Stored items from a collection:
++++++++++

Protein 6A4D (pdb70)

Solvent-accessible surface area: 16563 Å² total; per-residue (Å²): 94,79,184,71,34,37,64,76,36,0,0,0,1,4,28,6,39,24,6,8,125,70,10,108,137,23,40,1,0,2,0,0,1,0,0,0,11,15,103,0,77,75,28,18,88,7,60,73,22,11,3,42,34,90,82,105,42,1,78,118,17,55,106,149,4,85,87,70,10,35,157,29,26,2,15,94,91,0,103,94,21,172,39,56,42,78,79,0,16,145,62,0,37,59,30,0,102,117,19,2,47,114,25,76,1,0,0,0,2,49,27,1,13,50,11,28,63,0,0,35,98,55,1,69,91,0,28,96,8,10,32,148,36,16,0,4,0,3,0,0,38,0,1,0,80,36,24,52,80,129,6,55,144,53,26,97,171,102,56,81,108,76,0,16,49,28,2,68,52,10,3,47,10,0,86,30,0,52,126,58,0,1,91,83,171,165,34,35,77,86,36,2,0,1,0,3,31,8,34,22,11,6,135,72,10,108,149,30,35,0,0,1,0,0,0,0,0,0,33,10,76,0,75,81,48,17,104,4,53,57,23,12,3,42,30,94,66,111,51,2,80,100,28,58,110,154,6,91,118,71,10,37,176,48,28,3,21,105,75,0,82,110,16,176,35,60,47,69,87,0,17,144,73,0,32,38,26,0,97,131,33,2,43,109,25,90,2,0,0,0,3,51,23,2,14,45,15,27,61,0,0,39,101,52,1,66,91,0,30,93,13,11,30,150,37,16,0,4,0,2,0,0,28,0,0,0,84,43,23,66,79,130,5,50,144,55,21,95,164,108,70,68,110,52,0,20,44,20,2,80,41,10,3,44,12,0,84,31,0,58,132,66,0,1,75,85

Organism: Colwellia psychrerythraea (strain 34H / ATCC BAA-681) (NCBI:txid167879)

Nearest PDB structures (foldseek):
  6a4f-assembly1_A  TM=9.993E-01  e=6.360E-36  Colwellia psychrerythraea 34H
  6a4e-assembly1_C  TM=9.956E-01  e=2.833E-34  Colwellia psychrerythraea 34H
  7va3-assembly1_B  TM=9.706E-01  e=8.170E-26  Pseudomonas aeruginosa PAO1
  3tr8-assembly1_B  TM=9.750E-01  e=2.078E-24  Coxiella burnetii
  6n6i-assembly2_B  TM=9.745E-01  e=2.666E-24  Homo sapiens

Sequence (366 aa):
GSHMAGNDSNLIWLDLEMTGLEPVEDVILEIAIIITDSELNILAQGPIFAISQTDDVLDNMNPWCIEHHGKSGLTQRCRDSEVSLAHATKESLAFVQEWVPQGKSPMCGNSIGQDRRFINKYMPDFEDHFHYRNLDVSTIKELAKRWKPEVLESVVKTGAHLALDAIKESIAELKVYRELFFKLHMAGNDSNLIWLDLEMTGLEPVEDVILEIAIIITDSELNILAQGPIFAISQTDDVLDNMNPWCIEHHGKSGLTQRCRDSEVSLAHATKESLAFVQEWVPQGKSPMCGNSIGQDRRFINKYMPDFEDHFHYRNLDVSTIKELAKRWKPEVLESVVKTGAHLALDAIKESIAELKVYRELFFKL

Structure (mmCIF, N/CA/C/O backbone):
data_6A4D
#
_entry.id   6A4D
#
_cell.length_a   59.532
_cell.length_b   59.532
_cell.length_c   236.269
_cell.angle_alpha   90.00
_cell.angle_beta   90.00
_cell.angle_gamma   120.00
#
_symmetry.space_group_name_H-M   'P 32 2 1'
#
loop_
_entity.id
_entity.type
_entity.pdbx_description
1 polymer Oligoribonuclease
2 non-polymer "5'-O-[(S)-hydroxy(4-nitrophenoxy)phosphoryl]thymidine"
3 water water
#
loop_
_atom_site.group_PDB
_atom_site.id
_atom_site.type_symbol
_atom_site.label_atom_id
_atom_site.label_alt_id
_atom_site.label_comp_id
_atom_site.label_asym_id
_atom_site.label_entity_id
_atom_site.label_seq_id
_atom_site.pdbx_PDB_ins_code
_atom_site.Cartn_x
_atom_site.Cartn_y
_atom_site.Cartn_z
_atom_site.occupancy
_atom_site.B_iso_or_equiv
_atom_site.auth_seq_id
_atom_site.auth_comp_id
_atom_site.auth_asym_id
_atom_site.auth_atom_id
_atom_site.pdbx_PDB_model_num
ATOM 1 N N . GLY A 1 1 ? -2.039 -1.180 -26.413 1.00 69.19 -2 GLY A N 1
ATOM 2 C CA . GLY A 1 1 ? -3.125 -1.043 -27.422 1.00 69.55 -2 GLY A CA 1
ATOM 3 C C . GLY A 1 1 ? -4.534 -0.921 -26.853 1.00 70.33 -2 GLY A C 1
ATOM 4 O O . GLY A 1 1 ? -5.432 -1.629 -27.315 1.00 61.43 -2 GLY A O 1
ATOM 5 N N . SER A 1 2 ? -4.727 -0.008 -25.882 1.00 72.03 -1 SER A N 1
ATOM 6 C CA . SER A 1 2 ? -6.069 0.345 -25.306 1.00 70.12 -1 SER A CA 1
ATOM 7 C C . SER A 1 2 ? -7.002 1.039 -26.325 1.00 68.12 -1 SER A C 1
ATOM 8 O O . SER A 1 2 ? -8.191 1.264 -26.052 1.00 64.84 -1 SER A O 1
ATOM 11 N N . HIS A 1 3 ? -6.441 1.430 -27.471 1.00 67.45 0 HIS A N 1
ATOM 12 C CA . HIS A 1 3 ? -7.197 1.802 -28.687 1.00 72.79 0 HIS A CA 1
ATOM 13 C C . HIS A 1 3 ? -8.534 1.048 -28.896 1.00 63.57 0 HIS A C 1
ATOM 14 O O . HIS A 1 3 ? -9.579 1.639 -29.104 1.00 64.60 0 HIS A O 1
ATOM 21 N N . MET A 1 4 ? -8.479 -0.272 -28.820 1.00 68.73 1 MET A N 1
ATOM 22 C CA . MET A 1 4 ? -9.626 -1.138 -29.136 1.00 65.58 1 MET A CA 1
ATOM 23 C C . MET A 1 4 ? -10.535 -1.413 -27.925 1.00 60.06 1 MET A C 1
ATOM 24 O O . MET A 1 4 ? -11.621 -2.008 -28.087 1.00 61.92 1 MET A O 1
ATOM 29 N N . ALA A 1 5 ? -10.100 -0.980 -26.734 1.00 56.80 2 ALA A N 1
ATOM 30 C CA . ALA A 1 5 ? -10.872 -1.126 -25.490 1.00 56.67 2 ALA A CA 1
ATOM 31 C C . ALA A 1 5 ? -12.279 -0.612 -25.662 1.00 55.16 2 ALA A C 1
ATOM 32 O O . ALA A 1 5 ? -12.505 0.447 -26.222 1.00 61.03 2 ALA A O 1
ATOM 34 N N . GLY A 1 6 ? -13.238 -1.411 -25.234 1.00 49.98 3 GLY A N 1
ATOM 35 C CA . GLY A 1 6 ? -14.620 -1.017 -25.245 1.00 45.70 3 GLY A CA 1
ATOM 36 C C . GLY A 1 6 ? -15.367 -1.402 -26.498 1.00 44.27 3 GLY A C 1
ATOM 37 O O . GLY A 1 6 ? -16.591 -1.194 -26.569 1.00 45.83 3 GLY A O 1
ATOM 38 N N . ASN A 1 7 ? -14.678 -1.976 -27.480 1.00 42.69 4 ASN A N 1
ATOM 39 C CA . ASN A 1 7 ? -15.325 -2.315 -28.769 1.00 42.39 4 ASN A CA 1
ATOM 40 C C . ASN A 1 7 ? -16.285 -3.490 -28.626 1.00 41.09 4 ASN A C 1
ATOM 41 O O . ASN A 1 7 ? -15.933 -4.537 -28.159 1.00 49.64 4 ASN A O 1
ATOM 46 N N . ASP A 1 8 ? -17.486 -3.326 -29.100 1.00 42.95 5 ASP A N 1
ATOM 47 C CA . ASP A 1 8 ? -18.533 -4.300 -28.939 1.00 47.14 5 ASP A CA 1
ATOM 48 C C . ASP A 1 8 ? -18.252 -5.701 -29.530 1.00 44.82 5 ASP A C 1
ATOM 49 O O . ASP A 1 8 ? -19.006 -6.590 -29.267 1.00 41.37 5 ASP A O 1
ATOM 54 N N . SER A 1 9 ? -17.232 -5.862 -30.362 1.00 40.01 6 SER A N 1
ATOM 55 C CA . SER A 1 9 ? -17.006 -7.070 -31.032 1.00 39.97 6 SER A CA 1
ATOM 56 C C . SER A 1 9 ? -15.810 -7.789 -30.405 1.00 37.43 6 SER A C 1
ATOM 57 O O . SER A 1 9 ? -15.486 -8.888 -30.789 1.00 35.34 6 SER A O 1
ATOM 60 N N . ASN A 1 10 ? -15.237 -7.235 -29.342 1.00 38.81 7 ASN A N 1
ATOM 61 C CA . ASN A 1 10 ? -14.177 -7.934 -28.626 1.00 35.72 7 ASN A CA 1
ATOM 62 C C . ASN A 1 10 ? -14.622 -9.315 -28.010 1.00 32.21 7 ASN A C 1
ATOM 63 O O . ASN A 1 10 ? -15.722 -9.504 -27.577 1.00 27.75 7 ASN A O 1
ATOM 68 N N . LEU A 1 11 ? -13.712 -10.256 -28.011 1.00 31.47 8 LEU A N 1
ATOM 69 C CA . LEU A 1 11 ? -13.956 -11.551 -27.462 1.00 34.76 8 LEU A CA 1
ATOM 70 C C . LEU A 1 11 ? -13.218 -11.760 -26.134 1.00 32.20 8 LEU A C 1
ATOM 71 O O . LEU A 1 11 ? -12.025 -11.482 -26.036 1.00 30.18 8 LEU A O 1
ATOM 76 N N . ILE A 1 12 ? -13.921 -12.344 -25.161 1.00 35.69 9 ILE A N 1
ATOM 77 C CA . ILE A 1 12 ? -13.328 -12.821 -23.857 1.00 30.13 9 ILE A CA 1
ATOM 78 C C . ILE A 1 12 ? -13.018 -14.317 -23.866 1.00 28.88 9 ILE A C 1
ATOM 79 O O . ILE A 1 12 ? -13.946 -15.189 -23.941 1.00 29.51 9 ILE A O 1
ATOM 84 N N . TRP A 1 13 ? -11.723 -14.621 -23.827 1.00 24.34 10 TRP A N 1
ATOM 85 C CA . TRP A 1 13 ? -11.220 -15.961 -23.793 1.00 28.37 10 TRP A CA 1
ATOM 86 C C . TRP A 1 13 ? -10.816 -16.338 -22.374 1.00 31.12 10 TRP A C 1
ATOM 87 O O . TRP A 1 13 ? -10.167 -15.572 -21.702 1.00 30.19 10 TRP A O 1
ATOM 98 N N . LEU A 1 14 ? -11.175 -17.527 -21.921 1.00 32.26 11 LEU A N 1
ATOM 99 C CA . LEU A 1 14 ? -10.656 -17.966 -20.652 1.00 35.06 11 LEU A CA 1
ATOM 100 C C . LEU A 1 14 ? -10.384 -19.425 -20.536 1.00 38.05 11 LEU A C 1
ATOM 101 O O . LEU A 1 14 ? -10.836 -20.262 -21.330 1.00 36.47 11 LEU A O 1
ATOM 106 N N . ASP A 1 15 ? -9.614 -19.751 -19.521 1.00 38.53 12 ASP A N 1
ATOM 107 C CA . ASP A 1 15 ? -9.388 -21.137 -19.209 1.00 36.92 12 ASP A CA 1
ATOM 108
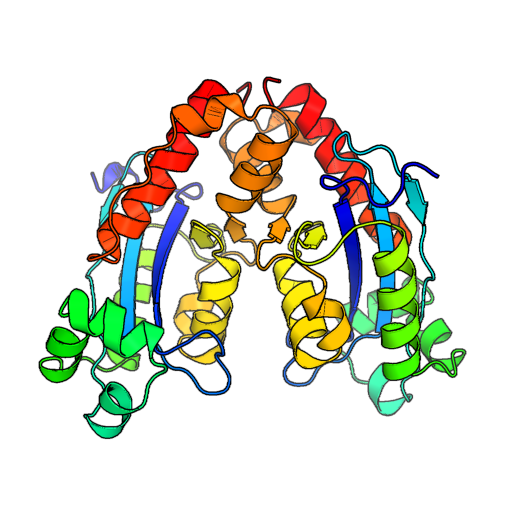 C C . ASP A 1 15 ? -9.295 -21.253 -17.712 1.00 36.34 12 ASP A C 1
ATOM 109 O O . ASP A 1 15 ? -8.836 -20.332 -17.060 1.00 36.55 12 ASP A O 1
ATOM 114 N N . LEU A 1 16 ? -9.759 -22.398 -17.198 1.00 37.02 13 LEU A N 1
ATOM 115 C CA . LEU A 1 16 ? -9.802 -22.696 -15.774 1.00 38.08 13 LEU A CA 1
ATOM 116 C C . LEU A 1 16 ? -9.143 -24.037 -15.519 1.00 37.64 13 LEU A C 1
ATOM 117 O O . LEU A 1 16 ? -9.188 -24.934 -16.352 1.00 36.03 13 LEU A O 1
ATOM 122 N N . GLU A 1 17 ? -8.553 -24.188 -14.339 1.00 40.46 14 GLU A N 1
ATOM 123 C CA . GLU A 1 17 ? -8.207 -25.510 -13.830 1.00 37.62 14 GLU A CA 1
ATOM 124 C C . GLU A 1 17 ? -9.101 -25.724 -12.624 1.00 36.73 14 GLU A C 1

++++++++++

Above are the records; return the lines in them from the one with "ATOM 99 C CA" to the one with "C C . ASP A 1 15", inclusive, exactly and without images.

ATOM 99 C CA . LEU A 1 14 ? -10.656 -17.966 -20.652 1.00 35.06 11 LEU A CA 1
ATOM 100 C C . LEU A 1 14 ? -10.384 -19.425 -20.536 1.00 38.05 11 LEU A C 1
ATOM 101 O O . LEU A 1 14 ? -10.836 -20.262 -21.330 1.00 36.47 11 LEU A O 1
ATOM 106 N N . ASP A 1 15 ? -9.614 -19.751 -19.521 1.00 38.53 12 ASP A N 1
ATOM 107 C CA . ASP A 1 15 ? -9.388 -21.137 -19.209 1.00 36.92 12 ASP A CA 1
ATOM 108
 C C . ASP A 1 15 ? -9.295 -21.253 -17.712 1.00 36.34 12 ASP A C 1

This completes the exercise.